And I can't seem to stop thinking about it.

"Check it out, Roz."

I startle at Sennai's voice, but manage to hold back an undignified yelp. Fortunately, he has his back to me, his eyes glued to the porthole beside him, staring out over the hundred-kilometer drop to Earth. Over eighty kilometers of nothing before there is even the suggestion of breathable air.

"I think we're just crossing the border," he says.

Unlike me, Sennai looks comfortable with the idea we might plummet to Earth like Icarus if something went wrong. Ambassador Pilger sits equally unperturbed, eyes closed, head resting comfortably against the back of his chair. How many times has he done this now? Ten? More?

"Come see this," Sennai says.

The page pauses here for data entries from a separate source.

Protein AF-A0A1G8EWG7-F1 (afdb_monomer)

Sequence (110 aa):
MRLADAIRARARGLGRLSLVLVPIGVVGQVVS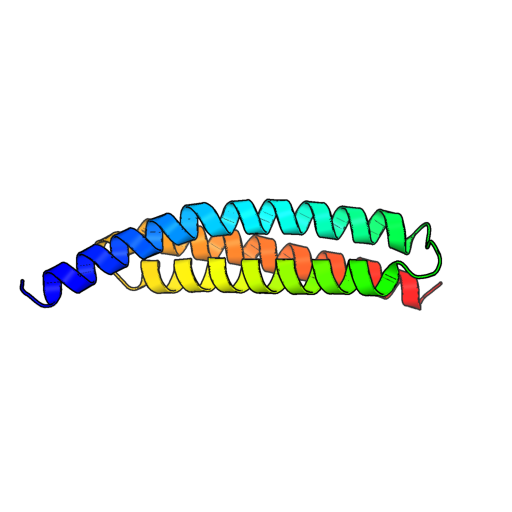FLQQVTHLFAPVAGERPGVIAVLVTVTVLGVLGVGCGLLAAASPEGRRTGALGASLGGATLILFLVASAFAWRSLAIF

pLDDT: mean 77.04, std 8.27, range [46.22, 89.5]

Mean predicted aligned error: 8.12 Å

Solvent-accessible surface area (backbone atoms only — not comparable to full-atom values): 5513 Å² total; per-residue (Å²): 134,62,71,71,57,57,52,55,52,49,27,53,51,31,24,53,49,9,68,50,34,29,58,53,20,50,54,40,45,53,53,39,49,50,49,46,55,54,45,67,77,56,67,59,91,82,47,64,66,56,57,50,51,46,45,51,52,29,49,52,43,25,53,50,12,19,51,31,2,49,62,4,30,77,31,87,91,11,26,70,60,2,48,49,27,21,50,52,24,43,52,52,45,51,53,48,52,55,52,48,52,50,57,55,52,57,59,76,76,108

Structure (mmCIF, N/CA/C/O backbone):
data_AF-A0A1G8EWG7-F1
#
_entry.id   AF-A0A1G8EWG7-F1
#
loop_
_atom_site.group_PDB
_atom_site.id
_atom_site.type_symbol
_atom_site.label_atom_id
_atom_site.label_alt_id
_atom_site.label_comp_id
_atom_site.label_asym_id
_atom_site.label_entity_id
_atom_site.label_seq_id
_atom_site.pdbx_PDB_ins_code
_atom_site.Cartn_x
_atom_site.Cartn_y
_atom_site.Cartn_z
_atom_site.occupancy
_atom_site.B_iso_or_equiv
_atom_site.auth_seq_id
_atom_site.auth_comp_id
_atom_site.auth_asym_id
_atom_site.auth_atom_id
_atom_site.pdbx_PDB_model_num
ATOM 1 N N . MET A 1 1 ? -28.671 -9.797 19.780 1.00 55.28 1 MET A N 1
ATOM 2 C CA . MET A 1 1 ? -27.383 -9.064 19.825 1.00 55.28 1 MET A CA 1
ATOM 3 C C . MET A 1 1 ? -27.658 -7.601 19.508 1.00 55.28 1 MET A C 1
ATOM 5 O O . MET A 1 1 ? -28.324 -7.344 18.513 1.00 55.28 1 MET A O 1
ATOM 9 N N . ARG A 1 2 ? -27.258 -6.654 20.369 1.00 77.00 2 ARG A N 1
ATOM 10 C CA . ARG A 1 2 ? -27.532 -5.221 20.153 1.00 77.00 2 ARG A CA 1
ATOM 11 C C . ARG A 1 2 ? -26.606 -4.692 19.051 1.00 77.00 2 ARG A C 1
ATOM 13 O O . ARG A 1 2 ? -25.431 -5.040 19.022 1.00 77.00 2 ARG A O 1
ATOM 20 N N . LEU A 1 3 ? -27.120 -3.840 18.163 1.00 73.88 3 LEU A N 1
ATOM 21 C CA . LEU A 1 3 ? -26.396 -3.256 17.017 1.00 73.88 3 LEU A CA 1
ATOM 22 C C . LEU A 1 3 ? -25.017 -2.672 17.406 1.00 73.88 3 LEU A C 1
ATOM 24 O O . LEU A 1 3 ? -24.039 -2.802 16.672 1.00 73.88 3 LEU A O 1
ATOM 28 N N . ALA A 1 4 ? -24.925 -2.099 18.610 1.00 72.12 4 ALA A N 1
ATOM 29 C CA . ALA A 1 4 ? -23.701 -1.545 19.188 1.00 72.12 4 ALA A CA 1
ATOM 30 C C . ALA A 1 4 ? -22.573 -2.580 19.396 1.00 72.12 4 ALA A C 1
ATOM 32 O O . ALA A 1 4 ? -21.392 -2.237 19.321 1.00 72.12 4 ALA A O 1
ATOM 33 N N . ASP A 1 5 ? -22.903 -3.850 19.632 1.00 76.94 5 ASP A N 1
ATOM 34 C CA . ASP A 1 5 ? -21.907 -4.912 19.819 1.00 76.94 5 ASP A CA 1
ATOM 35 C C . ASP A 1 5 ? -21.339 -5.382 18.475 1.00 76.94 5 ASP A C 1
ATOM 37 O O . ASP A 1 5 ? -20.135 -5.624 18.361 1.00 76.94 5 ASP A O 1
ATOM 41 N N . ALA A 1 6 ? -22.175 -5.414 17.431 1.00 74.44 6 ALA A N 1
ATOM 42 C CA . ALA A 1 6 ? -21.753 -5.724 16.066 1.00 74.44 6 ALA A CA 1
ATOM 43 C C . ALA A 1 6 ? -20.802 -4.652 15.502 1.00 74.44 6 ALA A C 1
ATOM 45 O O . ALA A 1 6 ? -19.787 -4.983 14.887 1.00 74.44 6 ALA A O 1
ATOM 46 N N . ILE A 1 7 ? -21.072 -3.370 15.777 1.00 72.31 7 ILE A N 1
ATOM 47 C CA . ILE A 1 7 ? -20.201 -2.250 15.381 1.00 72.31 7 ILE A CA 1
ATOM 48 C C . ILE A 1 7 ? -18.838 -2.349 16.084 1.00 72.31 7 ILE A C 1
ATOM 50 O O . ILE A 1 7 ? -17.798 -2.243 15.432 1.00 72.31 7 ILE A O 1
ATOM 54 N N . ARG A 1 8 ? -18.819 -2.641 17.393 1.00 70.75 8 ARG A N 1
ATOM 55 C CA . ARG A 1 8 ? -17.572 -2.821 18.162 1.00 70.75 8 ARG A CA 1
ATOM 56 C C . ARG A 1 8 ? -16.765 -4.049 17.738 1.00 70.75 8 ARG A C 1
ATOM 58 O O . ARG A 1 8 ? -15.534 -4.019 17.779 1.00 70.75 8 ARG A O 1
ATOM 65 N N . ALA A 1 9 ? -17.420 -5.139 17.342 1.00 74.25 9 ALA A N 1
ATOM 66 C CA . ALA A 1 9 ? -16.738 -6.312 16.795 1.00 74.25 9 ALA A CA 1
ATOM 67 C C . ALA A 1 9 ? -16.114 -6.010 15.420 1.00 74.25 9 ALA A C 1
ATOM 69 O O . ALA A 1 9 ? -14.949 -6.339 15.184 1.00 74.25 9 ALA A O 1
ATOM 70 N N . ARG A 1 10 ? -16.847 -5.304 14.547 1.00 70.94 10 ARG A N 1
ATOM 71 C CA . ARG A 1 10 ? -16.371 -4.890 13.219 1.00 70.94 10 ARG A CA 1
ATOM 72 C C . ARG A 1 10 ? -15.185 -3.925 13.298 1.00 70.94 10 ARG A C 1
ATOM 74 O O . ARG A 1 10 ? -14.215 -4.101 12.568 1.00 70.94 10 ARG A O 1
ATOM 81 N N . ALA A 1 11 ? -15.220 -2.971 14.226 1.00 65.69 11 ALA A N 1
ATOM 82 C CA . ALA A 1 11 ? -14.120 -2.044 14.493 1.00 65.69 11 ALA A CA 1
ATOM 83 C C . ALA A 1 11 ? -12.815 -2.763 14.885 1.00 65.69 11 ALA A C 1
ATOM 85 O O . ALA A 1 11 ? -11.750 -2.476 14.336 1.00 65.69 11 ALA A O 1
ATOM 86 N N . ARG A 1 12 ? -12.899 -3.754 15.785 1.00 69.81 12 ARG A N 1
ATOM 87 C CA . ARG A 1 12 ? -11.745 -4.580 16.185 1.00 69.81 12 ARG A CA 1
ATOM 88 C C . ARG A 1 12 ? -11.199 -5.420 15.027 1.00 69.81 12 ARG A C 1
ATOM 90 O O . ARG A 1 12 ? -9.983 -5.537 14.885 1.00 69.81 12 ARG A O 1
ATOM 97 N N . GLY A 1 13 ? -12.082 -5.975 14.195 1.00 73.19 13 GLY A N 1
ATOM 98 C CA . GLY A 1 13 ? -11.701 -6.718 12.990 1.00 73.19 13 GLY A CA 1
ATOM 99 C C . GLY A 1 13 ? -10.952 -5.852 11.973 1.00 73.19 13 GLY A C 1
ATOM 100 O O . GLY A 1 13 ? -9.896 -6.255 11.492 1.00 73.19 13 GLY A O 1
ATOM 101 N N . LEU A 1 14 ? -11.442 -4.636 11.714 1.00 67.50 14 LEU A N 1
ATOM 102 C CA . LEU A 1 14 ? -10.811 -3.675 10.800 1.00 67.50 14 LEU A CA 1
ATOM 103 C C . LEU A 1 14 ? -9.443 -3.191 11.299 1.00 67.50 14 LEU A C 1
ATOM 105 O O . LEU A 1 14 ? -8.510 -3.090 10.505 1.00 67.50 14 LEU A O 1
ATOM 109 N N . GLY A 1 15 ? -9.293 -2.957 12.608 1.00 66.81 15 GLY A N 1
ATOM 110 C CA . GLY A 1 15 ? -8.002 -2.593 13.203 1.00 66.81 15 GLY A CA 1
ATOM 111 C C . GLY A 1 15 ? -6.934 -3.677 13.014 1.00 66.81 15 GLY A C 1
ATOM 112 O O . GLY A 1 15 ? -5.804 -3.371 12.645 1.00 66.81 15 GLY A O 1
ATOM 113 N N . ARG A 1 16 ? -7.297 -4.956 13.190 1.00 73.62 16 ARG A N 1
ATOM 114 C CA . ARG A 1 16 ? -6.394 -6.092 12.921 1.00 73.62 16 ARG A CA 1
ATOM 115 C C . ARG A 1 16 ? -6.077 -6.245 11.434 1.00 73.62 16 ARG A C 1
ATOM 117 O O . ARG A 1 16 ? -4.926 -6.473 11.088 1.00 73.62 16 ARG A O 1
ATOM 124 N N . LEU A 1 17 ? -7.077 -6.082 10.567 1.00 70.69 17 LEU A N 1
ATOM 125 C CA . LEU A 1 17 ? -6.896 -6.100 9.113 1.00 70.69 17 LEU A CA 1
ATOM 126 C C . LEU A 1 17 ? -5.908 -5.024 8.654 1.00 70.69 17 LEU A C 1
ATOM 128 O O . LEU A 1 17 ? -5.016 -5.325 7.872 1.00 70.69 17 LEU A O 1
ATOM 132 N N . SER A 1 18 ? -6.008 -3.802 9.186 1.00 65.31 18 SER A N 1
ATOM 133 C CA . SER A 1 18 ? -5.055 -2.723 8.897 1.00 65.31 18 SER A CA 1
ATOM 134 C C . SER A 1 18 ? -3.631 -3.072 9.352 1.00 65.31 18 SER A C 1
ATOM 136 O O . SER A 1 18 ? -2.691 -2.901 8.580 1.00 65.31 18 SER A O 1
ATOM 138 N N . LEU A 1 19 ? -3.469 -3.656 10.546 1.00 69.06 19 LEU A N 1
ATOM 139 C CA . LEU A 1 19 ? -2.163 -4.101 11.057 1.00 69.06 19 LEU A CA 1
ATOM 140 C C . LEU A 1 19 ? -1.509 -5.210 10.218 1.00 69.06 19 LEU A C 1
ATOM 142 O O . LEU A 1 19 ? -0.298 -5.379 10.297 1.00 69.06 19 LEU A O 1
ATOM 146 N N . VAL A 1 20 ? -2.284 -5.951 9.425 1.00 76.19 20 VAL A N 1
ATOM 147 C CA . VAL A 1 20 ? -1.770 -6.980 8.508 1.00 76.19 20 VAL A CA 1
ATOM 148 C C . VAL A 1 20 ? -1.557 -6.414 7.103 1.00 76.19 20 VAL A C 1
ATOM 150 O O . VAL A 1 20 ? -0.518 -6.645 6.491 1.00 76.19 20 VAL A O 1
ATOM 153 N N . LEU A 1 21 ? -2.513 -5.637 6.591 1.00 73.38 21 LEU A N 1
ATOM 154 C CA . LEU A 1 21 ? -2.470 -5.086 5.236 1.00 73.38 21 LEU A CA 1
ATOM 155 C C . LEU A 1 21 ? -1.352 -4.062 5.050 1.00 73.38 21 LEU A C 1
ATOM 157 O O . LEU A 1 21 ? -0.704 -4.067 4.008 1.00 73.38 21 LEU A O 1
ATOM 161 N N . VAL A 1 22 ? -1.105 -3.204 6.045 1.00 74.94 22 VAL A N 1
ATOM 162 C CA . VAL A 1 22 ? -0.056 -2.177 5.965 1.00 74.94 22 VAL A CA 1
ATOM 163 C C . VAL A 1 22 ? 1.335 -2.797 5.763 1.00 74.94 22 VAL A C 1
ATOM 165 O O . VAL A 1 22 ? 1.973 -2.448 4.772 1.00 74.94 22 VAL A O 1
ATOM 168 N N . PRO A 1 23 ? 1.823 -3.738 6.599 1.00 75.06 23 PRO A N 1
ATOM 169 C CA . PRO A 1 23 ? 3.139 -4.340 6.383 1.00 75.06 23 PRO A CA 1
ATOM 170 C C . PRO A 1 23 ? 3.222 -5.163 5.091 1.00 75.06 23 PRO A C 1
ATOM 172 O O . PRO A 1 23 ? 4.246 -5.099 4.415 1.00 75.06 23 PRO A O 1
ATOM 175 N N . ILE A 1 24 ? 2.157 -5.871 4.690 1.00 80.31 24 ILE A N 1
ATOM 176 C CA . ILE A 1 24 ? 2.124 -6.573 3.392 1.00 80.31 24 ILE A CA 1
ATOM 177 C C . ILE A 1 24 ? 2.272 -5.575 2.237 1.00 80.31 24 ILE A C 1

He turns to me, revealing a sweep of clouds below that at this altitude seems like a continent-sized ice floe passing over the intense blue of the ocean.

My fingers tense around the armrests, and I have to make an effort to keep a neutral expression. Still, my voice sounds hoarse, the one thing I can't control. "That's all right. I believe you."

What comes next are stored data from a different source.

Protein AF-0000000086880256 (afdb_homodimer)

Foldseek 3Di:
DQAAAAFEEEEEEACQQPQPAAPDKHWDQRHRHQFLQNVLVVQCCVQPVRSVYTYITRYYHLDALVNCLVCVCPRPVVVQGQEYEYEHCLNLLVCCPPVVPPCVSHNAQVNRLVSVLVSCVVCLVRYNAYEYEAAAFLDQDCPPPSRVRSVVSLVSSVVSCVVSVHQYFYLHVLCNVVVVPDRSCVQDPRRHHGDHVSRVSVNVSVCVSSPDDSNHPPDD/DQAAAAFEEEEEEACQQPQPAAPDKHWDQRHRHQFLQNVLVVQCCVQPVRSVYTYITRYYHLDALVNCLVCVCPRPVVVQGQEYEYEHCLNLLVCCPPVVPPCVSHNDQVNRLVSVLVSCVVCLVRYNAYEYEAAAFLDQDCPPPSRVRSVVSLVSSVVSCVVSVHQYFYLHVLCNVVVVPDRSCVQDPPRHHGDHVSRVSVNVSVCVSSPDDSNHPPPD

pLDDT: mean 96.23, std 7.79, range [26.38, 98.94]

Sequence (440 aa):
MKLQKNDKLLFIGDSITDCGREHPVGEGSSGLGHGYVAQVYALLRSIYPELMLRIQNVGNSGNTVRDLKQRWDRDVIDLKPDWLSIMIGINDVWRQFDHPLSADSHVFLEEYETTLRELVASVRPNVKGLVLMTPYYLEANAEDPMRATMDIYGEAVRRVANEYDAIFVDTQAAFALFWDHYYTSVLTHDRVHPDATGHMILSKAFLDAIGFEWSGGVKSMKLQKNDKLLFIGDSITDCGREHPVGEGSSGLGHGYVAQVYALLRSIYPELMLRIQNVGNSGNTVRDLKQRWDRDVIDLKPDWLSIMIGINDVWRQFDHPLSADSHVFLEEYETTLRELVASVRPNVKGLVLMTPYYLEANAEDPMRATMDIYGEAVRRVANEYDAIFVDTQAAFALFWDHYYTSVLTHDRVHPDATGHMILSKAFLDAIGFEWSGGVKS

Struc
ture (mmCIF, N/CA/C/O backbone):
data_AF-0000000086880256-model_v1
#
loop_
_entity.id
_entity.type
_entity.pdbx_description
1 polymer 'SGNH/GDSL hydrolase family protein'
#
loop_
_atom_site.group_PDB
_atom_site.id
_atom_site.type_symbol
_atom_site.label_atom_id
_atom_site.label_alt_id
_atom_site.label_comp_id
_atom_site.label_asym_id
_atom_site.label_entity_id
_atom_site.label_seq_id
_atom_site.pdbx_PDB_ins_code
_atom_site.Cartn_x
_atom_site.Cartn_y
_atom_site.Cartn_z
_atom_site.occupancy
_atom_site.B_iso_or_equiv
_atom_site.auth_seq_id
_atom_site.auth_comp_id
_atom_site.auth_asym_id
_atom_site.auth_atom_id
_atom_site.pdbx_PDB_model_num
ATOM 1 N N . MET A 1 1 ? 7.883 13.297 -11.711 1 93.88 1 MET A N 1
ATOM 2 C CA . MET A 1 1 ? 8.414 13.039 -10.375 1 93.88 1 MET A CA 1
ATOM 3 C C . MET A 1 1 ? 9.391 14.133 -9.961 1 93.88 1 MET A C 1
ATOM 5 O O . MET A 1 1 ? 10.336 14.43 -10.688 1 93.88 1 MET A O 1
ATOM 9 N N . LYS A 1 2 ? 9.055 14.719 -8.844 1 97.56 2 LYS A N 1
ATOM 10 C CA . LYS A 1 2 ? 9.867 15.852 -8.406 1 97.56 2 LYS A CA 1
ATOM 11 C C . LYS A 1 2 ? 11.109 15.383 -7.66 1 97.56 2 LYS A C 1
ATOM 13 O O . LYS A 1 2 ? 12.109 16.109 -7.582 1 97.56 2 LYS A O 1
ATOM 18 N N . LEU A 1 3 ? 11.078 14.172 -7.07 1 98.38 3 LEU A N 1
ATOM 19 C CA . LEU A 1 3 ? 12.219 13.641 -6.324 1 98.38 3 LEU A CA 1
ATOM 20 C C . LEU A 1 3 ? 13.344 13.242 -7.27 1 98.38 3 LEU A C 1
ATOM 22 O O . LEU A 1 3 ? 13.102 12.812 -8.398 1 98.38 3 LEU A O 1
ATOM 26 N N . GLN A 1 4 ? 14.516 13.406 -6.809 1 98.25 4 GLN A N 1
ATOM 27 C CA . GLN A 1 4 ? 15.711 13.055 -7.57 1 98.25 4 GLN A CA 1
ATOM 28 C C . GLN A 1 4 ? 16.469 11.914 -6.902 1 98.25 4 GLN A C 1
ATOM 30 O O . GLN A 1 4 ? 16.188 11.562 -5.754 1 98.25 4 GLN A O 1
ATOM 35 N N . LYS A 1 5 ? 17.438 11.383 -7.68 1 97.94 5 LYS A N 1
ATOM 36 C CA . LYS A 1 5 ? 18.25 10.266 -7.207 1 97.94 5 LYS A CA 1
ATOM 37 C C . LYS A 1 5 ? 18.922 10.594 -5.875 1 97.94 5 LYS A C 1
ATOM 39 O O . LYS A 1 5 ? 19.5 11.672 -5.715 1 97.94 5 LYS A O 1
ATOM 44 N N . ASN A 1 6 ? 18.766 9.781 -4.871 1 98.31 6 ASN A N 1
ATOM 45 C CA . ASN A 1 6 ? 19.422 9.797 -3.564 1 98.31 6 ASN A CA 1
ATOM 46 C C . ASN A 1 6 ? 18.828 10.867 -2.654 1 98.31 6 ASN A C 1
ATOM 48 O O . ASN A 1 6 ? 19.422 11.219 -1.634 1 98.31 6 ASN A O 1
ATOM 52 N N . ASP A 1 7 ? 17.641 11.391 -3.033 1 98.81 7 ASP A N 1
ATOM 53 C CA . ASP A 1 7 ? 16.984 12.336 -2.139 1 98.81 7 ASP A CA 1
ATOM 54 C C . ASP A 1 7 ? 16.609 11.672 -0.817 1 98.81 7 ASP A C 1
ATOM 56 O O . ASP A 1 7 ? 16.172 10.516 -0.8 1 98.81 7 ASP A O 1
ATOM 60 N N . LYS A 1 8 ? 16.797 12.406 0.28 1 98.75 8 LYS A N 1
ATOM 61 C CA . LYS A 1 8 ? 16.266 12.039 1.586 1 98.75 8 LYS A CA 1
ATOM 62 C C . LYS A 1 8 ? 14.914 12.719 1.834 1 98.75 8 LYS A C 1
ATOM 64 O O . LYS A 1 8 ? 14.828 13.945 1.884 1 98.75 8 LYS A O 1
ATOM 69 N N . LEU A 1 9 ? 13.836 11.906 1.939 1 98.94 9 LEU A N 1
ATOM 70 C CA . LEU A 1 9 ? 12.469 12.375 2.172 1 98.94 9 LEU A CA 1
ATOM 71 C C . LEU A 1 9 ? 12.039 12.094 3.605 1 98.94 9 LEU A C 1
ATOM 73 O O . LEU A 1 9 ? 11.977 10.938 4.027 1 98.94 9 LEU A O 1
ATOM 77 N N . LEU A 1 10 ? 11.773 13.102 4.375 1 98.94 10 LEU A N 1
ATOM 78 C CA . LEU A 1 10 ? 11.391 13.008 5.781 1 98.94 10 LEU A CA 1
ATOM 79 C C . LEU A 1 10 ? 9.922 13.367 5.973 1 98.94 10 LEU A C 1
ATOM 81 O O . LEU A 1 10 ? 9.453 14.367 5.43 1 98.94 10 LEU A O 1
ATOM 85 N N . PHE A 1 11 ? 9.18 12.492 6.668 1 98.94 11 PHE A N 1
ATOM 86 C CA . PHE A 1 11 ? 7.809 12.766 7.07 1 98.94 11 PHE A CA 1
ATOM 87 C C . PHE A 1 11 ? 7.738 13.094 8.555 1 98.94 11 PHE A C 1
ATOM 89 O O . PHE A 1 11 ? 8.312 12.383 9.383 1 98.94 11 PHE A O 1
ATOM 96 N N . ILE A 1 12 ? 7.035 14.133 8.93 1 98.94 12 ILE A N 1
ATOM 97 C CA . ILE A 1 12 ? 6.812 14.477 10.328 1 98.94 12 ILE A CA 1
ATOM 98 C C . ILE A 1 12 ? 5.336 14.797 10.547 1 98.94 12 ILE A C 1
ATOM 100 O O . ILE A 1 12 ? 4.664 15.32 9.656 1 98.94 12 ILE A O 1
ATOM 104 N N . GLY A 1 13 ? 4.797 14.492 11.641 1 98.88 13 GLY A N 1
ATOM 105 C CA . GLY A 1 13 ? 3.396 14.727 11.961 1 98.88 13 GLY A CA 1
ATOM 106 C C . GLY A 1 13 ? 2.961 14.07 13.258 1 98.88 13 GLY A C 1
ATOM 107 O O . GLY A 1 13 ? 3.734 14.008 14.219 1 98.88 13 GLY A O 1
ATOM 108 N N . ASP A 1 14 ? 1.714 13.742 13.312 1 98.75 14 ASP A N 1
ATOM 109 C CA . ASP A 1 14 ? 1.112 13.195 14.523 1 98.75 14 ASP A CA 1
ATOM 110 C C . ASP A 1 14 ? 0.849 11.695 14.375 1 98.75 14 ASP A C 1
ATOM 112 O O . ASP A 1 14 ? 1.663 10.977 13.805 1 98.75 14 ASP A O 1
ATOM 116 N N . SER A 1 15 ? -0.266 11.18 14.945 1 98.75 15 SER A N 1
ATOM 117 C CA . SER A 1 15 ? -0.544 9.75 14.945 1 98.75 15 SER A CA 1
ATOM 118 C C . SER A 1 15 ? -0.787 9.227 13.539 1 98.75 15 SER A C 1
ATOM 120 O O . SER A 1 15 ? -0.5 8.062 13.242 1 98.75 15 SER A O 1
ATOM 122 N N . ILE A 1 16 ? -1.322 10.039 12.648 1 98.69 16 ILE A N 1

Damn the architect who felt space shuttles needed windows. Just standing close to my father's fifth-floor office window is enough to make my hands tremble. He's always telling me to stop whimpering.

"Come on, Roz," Sennai reproaches, "you have to actually look. Who else gets to see this?" But he's already distracted again, mesmerized by the view, removing the depths from my sight with his bushy hair.

I pull my nails out of the leather to rest my hands in my lap, but they are carried upward instead. No gravity in space. Of course not. I yank my hands back to my body.

Remember why you're here, I think to myself. Once you're back on the ground, this will all be over, and it will all be worth it.

It will be worth all of it.

From the other side of the narrow aisle, Ambassador Pilger lifts his head from the white leather rest and looks at me in sympathy. I can only imagine what he'll tell my father after we land. How afraid I looked. How sorry he felt. That's just what I need: for my father to think I've disgraced him before I even arrived.

I can't use sympathy. Sympathy is dangerous. Sympathy makes you weak. And since we are about to land among our enemies, I can no more afford to be weak here than I could at home. The exchange program is too important for me, for us, to fail.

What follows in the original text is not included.